Mister, yours is not the only perspective in the world. I, hereby, open a window and let in some fresh air. Move over. You share this planet and I sit here greatly different in opinion from you and refusing to be manipulated by your "meme."

-- anon (anon@anon.anon), January 06, 2000.


CCB: Here is what I think is an important question in trying to understanding the apparent discrepancy: Is a return to Quinn's 'leaver' paradigm even possible? Certainly, some hold the view that this is the way things should be, but how realistic is it given our present sociological structure and mindset? If you answer this, you can then go to the next logical step, if needed, and consider what alternatives exist.

For example; there was an interesting related discussion over at HD a while ago. We (or at least most of us) came to the conclusion that it wasn't feasible to return to what Quinn describes as the 'leavers' (similar to what Abbey relates above) unless a whole lot of people (the majority of Earth's 6 billion) died. Even then there are many questions about if it would happen, how long it would take, and importantly, how long would it stay before evolving (devolving?) back to a 'taker' society. I have not read Beyond Civilization yet, but have heard that some of these things to which I have been referring are further discussed - particularly the 'how' of getting from where we are now to where Quinn describes we came from.

My point is that in the probable absence of Quinn's ideas being realistic, alternatives are identified and explored. They would be anyway since there are as many different 'answers' as there are people who have given this serious thought.

Here is where the 'ultrahuman revolution' comes in. It has long been my belief that people tend to expect that the future is an extension of whatever the present trend is. Since the present trend greatly involves technology, genetic engineering, etc., it seems logical to many to expect that this is where the future will be. This is one 'alternative'. Unlike Quinn's paradigm, since this alternative is undefined and in the future, it cannot be compared to a previous paradigm of precedent to analyze the possibilities regarding the associated ostensible merits of freedom and value.

Quinn and Abbey look backwards to where we came from, and where they believe we should return, while the Wired Magazine looks forward into a future of uncertainty, projecting the present trends to what they they envision as one possible 'next level'.

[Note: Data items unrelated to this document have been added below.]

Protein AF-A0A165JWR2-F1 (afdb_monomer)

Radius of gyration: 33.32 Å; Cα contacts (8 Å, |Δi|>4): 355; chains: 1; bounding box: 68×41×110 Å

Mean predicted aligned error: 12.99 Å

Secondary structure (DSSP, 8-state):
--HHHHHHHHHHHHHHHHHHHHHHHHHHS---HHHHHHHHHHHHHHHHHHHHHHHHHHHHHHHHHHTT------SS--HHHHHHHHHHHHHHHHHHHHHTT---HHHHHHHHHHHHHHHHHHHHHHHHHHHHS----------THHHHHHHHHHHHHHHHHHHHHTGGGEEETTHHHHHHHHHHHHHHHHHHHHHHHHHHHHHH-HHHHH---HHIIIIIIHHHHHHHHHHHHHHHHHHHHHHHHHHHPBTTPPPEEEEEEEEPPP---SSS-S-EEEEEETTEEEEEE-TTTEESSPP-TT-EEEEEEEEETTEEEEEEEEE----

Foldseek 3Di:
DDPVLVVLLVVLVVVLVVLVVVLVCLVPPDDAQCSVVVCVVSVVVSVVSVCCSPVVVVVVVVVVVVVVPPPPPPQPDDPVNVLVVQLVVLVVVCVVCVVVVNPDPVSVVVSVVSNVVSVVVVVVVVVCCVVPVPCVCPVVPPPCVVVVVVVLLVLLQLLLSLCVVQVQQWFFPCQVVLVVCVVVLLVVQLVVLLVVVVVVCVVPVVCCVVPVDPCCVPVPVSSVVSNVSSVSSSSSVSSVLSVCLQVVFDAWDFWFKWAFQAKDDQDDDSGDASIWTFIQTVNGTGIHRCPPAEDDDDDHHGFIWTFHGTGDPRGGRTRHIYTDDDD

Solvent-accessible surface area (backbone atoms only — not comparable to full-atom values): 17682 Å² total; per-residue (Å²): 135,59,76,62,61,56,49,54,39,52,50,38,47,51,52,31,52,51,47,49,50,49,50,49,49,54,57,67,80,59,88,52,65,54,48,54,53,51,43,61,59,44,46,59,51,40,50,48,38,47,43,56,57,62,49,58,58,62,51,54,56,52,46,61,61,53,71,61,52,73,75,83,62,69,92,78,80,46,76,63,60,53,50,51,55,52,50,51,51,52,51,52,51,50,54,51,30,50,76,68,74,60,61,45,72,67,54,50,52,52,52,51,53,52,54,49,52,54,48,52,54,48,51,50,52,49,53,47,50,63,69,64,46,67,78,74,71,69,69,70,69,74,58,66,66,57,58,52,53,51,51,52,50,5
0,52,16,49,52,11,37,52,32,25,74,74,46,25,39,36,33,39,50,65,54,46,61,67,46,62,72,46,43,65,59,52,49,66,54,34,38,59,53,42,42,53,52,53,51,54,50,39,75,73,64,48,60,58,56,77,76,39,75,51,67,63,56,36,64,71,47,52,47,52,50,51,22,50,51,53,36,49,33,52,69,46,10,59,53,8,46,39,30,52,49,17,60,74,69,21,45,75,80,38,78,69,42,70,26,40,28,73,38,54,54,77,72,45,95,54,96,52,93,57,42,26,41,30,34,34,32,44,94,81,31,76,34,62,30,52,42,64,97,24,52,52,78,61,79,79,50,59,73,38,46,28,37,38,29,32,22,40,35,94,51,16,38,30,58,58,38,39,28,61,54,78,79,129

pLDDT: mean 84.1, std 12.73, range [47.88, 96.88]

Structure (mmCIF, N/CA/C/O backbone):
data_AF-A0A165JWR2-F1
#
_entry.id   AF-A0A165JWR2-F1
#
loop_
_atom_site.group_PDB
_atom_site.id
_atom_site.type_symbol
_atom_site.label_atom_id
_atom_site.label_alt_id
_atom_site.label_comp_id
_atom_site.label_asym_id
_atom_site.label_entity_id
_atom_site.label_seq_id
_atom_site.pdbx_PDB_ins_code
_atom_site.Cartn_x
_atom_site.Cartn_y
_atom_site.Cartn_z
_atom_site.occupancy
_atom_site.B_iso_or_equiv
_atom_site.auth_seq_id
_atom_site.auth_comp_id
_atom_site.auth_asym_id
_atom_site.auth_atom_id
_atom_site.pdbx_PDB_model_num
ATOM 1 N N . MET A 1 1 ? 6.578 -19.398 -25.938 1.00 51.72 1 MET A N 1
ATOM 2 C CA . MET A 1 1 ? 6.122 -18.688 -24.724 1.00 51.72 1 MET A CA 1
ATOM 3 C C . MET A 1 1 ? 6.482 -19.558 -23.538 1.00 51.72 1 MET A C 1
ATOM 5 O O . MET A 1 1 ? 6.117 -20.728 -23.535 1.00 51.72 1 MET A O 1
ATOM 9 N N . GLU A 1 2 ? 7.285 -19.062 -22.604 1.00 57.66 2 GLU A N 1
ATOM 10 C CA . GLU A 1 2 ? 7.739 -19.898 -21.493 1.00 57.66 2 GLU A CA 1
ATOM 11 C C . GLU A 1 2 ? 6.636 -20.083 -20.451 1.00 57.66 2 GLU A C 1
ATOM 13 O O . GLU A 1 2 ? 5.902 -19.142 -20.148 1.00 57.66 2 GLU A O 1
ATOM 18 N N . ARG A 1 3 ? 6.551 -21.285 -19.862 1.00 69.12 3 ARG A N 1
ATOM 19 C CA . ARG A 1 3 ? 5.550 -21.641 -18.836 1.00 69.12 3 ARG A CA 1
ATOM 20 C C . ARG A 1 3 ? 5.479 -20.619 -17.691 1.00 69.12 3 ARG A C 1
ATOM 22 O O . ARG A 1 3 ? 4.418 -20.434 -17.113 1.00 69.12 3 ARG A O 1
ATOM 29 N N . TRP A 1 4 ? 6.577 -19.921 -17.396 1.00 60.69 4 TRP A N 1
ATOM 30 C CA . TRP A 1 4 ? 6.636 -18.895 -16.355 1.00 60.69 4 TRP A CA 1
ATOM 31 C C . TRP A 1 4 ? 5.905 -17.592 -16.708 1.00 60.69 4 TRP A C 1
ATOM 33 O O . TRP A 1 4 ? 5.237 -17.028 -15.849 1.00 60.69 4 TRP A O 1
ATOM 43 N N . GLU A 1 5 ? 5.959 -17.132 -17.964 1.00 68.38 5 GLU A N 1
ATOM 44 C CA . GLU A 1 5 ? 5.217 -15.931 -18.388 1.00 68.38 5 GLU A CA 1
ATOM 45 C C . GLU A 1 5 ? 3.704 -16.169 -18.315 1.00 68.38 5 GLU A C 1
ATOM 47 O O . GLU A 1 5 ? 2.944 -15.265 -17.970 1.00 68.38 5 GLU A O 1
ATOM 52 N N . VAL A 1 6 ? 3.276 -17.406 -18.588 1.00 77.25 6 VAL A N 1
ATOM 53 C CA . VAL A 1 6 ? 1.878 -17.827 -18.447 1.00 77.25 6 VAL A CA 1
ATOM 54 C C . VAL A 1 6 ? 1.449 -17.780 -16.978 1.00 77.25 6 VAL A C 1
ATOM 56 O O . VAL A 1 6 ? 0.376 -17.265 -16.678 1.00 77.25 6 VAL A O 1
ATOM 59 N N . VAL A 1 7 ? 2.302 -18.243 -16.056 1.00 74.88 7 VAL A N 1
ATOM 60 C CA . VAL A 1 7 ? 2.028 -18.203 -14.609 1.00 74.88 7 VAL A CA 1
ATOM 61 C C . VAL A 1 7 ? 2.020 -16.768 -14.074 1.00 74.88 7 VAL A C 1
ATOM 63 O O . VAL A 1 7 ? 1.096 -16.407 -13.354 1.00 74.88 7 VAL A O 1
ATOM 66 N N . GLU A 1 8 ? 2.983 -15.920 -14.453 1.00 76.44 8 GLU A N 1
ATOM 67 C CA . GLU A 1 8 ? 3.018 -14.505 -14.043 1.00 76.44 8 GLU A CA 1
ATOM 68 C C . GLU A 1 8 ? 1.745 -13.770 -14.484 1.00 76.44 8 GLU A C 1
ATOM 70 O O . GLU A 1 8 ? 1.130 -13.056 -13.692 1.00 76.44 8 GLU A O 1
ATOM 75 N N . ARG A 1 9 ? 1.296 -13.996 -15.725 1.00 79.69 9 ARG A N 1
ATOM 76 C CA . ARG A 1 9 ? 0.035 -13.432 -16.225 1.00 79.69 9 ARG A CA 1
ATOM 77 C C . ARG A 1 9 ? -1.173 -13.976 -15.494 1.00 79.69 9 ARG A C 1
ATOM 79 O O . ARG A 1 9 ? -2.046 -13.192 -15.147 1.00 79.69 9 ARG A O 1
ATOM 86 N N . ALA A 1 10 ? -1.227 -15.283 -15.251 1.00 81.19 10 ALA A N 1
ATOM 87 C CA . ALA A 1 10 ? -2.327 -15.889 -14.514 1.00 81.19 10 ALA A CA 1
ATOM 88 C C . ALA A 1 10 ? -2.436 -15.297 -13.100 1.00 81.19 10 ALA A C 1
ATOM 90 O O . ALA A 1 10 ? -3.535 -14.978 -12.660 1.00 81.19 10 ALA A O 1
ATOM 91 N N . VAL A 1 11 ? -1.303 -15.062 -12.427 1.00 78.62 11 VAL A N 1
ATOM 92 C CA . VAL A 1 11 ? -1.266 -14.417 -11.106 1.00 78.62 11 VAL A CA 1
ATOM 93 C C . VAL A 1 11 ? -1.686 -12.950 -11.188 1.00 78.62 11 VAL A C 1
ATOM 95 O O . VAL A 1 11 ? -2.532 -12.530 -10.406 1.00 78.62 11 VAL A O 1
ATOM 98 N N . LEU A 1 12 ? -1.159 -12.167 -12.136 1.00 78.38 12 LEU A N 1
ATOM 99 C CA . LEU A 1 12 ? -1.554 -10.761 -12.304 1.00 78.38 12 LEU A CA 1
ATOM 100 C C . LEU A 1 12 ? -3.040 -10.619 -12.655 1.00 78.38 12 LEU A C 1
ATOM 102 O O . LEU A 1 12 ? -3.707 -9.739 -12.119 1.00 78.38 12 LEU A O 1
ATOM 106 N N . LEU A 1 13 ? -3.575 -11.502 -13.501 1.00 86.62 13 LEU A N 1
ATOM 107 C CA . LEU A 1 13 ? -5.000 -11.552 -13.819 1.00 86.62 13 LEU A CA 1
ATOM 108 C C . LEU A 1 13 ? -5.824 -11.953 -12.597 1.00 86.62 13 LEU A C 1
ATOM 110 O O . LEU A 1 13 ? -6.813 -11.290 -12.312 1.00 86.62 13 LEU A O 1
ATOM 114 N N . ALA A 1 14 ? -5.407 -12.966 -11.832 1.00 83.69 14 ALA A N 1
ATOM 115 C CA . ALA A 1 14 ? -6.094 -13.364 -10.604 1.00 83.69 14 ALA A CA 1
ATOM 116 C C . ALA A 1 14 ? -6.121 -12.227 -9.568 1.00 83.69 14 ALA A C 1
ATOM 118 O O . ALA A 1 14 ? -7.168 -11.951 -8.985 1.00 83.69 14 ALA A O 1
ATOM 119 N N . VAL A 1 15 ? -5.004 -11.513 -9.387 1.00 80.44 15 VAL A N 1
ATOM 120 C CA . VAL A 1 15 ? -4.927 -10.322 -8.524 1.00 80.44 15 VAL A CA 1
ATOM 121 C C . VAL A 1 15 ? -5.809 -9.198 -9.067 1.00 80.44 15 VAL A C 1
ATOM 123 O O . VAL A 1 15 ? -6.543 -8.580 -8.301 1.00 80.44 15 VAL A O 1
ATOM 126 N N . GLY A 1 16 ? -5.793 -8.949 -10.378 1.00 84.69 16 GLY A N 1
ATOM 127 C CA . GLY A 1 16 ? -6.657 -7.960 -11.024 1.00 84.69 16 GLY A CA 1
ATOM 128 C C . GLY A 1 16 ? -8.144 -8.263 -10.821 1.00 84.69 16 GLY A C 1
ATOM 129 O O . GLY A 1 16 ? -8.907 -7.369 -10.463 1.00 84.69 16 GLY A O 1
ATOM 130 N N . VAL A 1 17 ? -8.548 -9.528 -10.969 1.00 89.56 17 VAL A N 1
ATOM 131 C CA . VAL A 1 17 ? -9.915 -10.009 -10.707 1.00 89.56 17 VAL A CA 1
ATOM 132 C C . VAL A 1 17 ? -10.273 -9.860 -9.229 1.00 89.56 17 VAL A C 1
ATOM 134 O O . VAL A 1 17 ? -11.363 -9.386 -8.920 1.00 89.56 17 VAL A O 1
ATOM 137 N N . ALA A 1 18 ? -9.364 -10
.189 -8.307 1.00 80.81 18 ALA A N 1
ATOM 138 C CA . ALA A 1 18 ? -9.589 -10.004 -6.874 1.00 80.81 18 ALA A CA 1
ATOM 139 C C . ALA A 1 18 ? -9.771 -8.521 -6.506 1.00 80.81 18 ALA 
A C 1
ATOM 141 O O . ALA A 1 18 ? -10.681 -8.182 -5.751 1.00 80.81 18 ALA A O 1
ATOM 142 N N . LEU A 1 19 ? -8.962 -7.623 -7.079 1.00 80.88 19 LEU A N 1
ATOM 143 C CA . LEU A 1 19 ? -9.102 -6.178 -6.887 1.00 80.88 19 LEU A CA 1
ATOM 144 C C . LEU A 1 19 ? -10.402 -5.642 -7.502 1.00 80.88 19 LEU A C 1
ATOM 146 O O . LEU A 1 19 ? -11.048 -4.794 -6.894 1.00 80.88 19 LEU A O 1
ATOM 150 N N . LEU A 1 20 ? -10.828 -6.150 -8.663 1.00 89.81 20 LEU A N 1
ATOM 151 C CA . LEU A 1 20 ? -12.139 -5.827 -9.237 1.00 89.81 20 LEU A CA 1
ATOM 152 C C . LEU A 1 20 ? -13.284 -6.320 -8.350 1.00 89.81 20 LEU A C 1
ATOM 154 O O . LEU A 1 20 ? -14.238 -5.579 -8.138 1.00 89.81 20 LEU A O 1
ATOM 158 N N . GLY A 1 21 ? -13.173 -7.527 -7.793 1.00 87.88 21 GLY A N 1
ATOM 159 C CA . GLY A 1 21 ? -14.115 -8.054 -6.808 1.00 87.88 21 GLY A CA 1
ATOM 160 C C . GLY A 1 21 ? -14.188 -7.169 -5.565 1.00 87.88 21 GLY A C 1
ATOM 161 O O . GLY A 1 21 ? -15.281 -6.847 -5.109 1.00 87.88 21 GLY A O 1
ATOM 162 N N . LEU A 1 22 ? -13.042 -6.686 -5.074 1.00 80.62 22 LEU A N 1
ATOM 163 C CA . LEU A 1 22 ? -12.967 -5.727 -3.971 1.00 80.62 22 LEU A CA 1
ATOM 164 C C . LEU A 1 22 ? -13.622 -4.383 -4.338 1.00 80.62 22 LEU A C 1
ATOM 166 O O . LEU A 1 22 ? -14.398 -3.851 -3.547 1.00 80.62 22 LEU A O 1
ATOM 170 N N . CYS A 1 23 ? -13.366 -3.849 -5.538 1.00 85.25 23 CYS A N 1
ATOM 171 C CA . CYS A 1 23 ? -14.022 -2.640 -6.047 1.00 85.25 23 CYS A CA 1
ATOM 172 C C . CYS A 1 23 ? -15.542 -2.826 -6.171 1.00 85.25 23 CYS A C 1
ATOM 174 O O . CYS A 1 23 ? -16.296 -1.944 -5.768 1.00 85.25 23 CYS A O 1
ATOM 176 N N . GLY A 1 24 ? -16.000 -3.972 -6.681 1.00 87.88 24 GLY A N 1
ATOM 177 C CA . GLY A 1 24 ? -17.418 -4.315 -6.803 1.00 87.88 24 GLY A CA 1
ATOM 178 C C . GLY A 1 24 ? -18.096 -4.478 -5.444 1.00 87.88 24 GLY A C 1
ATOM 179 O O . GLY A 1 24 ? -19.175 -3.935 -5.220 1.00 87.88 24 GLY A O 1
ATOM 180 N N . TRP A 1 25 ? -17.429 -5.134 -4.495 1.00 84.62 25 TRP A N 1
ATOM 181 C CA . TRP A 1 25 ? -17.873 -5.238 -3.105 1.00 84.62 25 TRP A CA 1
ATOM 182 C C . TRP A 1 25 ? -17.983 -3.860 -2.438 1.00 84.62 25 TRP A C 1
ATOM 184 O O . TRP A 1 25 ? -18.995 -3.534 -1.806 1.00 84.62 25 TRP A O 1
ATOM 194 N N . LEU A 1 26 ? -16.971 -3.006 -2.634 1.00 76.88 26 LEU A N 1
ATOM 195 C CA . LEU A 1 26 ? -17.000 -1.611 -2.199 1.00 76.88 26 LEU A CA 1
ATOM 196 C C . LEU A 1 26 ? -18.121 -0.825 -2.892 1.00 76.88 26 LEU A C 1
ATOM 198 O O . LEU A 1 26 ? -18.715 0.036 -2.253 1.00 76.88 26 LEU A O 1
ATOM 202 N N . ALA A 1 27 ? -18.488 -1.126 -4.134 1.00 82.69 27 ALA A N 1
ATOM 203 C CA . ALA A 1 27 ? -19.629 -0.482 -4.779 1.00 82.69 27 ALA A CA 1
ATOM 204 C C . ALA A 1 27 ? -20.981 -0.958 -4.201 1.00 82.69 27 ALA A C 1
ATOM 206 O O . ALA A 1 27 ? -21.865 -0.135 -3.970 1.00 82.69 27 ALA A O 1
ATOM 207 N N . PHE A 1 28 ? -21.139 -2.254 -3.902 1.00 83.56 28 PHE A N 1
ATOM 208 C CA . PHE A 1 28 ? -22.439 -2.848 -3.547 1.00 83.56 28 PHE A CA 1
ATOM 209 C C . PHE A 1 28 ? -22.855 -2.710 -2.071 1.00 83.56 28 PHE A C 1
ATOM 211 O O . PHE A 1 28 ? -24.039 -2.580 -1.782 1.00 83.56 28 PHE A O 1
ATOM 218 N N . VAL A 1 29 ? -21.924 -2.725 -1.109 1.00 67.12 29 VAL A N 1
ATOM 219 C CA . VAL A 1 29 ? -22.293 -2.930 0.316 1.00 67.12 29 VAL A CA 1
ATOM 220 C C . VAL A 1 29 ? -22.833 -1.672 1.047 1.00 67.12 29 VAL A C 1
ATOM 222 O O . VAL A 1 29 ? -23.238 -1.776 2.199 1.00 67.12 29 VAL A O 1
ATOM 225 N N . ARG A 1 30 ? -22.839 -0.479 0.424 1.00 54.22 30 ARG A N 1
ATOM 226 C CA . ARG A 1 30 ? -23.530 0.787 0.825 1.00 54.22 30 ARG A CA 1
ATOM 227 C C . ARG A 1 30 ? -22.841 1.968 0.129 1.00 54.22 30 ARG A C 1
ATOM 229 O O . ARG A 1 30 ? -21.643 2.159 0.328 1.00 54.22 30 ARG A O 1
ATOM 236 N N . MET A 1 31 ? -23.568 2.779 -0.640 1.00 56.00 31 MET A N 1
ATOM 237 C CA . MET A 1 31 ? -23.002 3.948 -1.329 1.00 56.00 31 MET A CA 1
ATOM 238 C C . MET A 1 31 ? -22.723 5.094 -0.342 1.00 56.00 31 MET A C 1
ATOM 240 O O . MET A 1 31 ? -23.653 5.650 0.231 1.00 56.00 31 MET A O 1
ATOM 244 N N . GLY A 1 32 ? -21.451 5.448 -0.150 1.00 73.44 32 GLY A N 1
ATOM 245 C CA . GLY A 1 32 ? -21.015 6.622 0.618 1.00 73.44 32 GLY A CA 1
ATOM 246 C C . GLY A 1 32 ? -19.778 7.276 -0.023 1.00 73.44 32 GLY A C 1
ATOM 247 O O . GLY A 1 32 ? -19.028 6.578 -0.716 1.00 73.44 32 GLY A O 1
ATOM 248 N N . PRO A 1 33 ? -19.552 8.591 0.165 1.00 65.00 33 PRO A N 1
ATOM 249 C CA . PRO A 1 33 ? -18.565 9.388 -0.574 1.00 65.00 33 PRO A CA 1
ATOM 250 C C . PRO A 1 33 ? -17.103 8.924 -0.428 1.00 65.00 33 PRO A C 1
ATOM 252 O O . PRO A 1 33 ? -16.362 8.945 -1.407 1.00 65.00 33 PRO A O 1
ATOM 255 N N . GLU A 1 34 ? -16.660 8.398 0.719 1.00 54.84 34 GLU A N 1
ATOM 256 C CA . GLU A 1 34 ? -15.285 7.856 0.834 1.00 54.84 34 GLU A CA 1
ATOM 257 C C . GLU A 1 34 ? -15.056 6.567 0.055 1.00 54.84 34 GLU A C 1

It seems the very definitions of freedom and value are subjectively differentiated depending on the view. Yet human nature is immutable. If common ground is to be found, it is here that it exists and should be searched for. This is where I believe we can attempt to find some understanding regarding people that "hold such divergent ideas so strongly, with only the dimmest awareness of their counterparts (in fervency) on the other side". I would guess that for Quinn and Abbey, there is no 'other side'. They have found their answer, and may not be inclined to look further. So too with the proponents of the alternative, though possibly less tenaciously. Human nature tells us that people resist change and do not want to 'see' things that threaten or disagree with their fundamental beliefs. Fervency is their badge of conviction.

-- (sonofdust@freedom.value), January 06, 2000.


Hi anon, oh not all all! I sure recognize there are more than 2 views. Tons in fact. What I'm illustrating here are 2 interesting poles (in a multipolar world, but hey the post was getting long!)

Just appreciate these as interesting representations of 2 widely held (though sometimes unconsciously held) viewpoints that have potential to massively affect our world. (2) is in the ascendancy currently. (1) was behind the recent anarchist disruptions of the WTO sessions. There are many others, phrased equally extremely, for example religious viewpoints.

Thanks for reading! Sorry it got under your skin.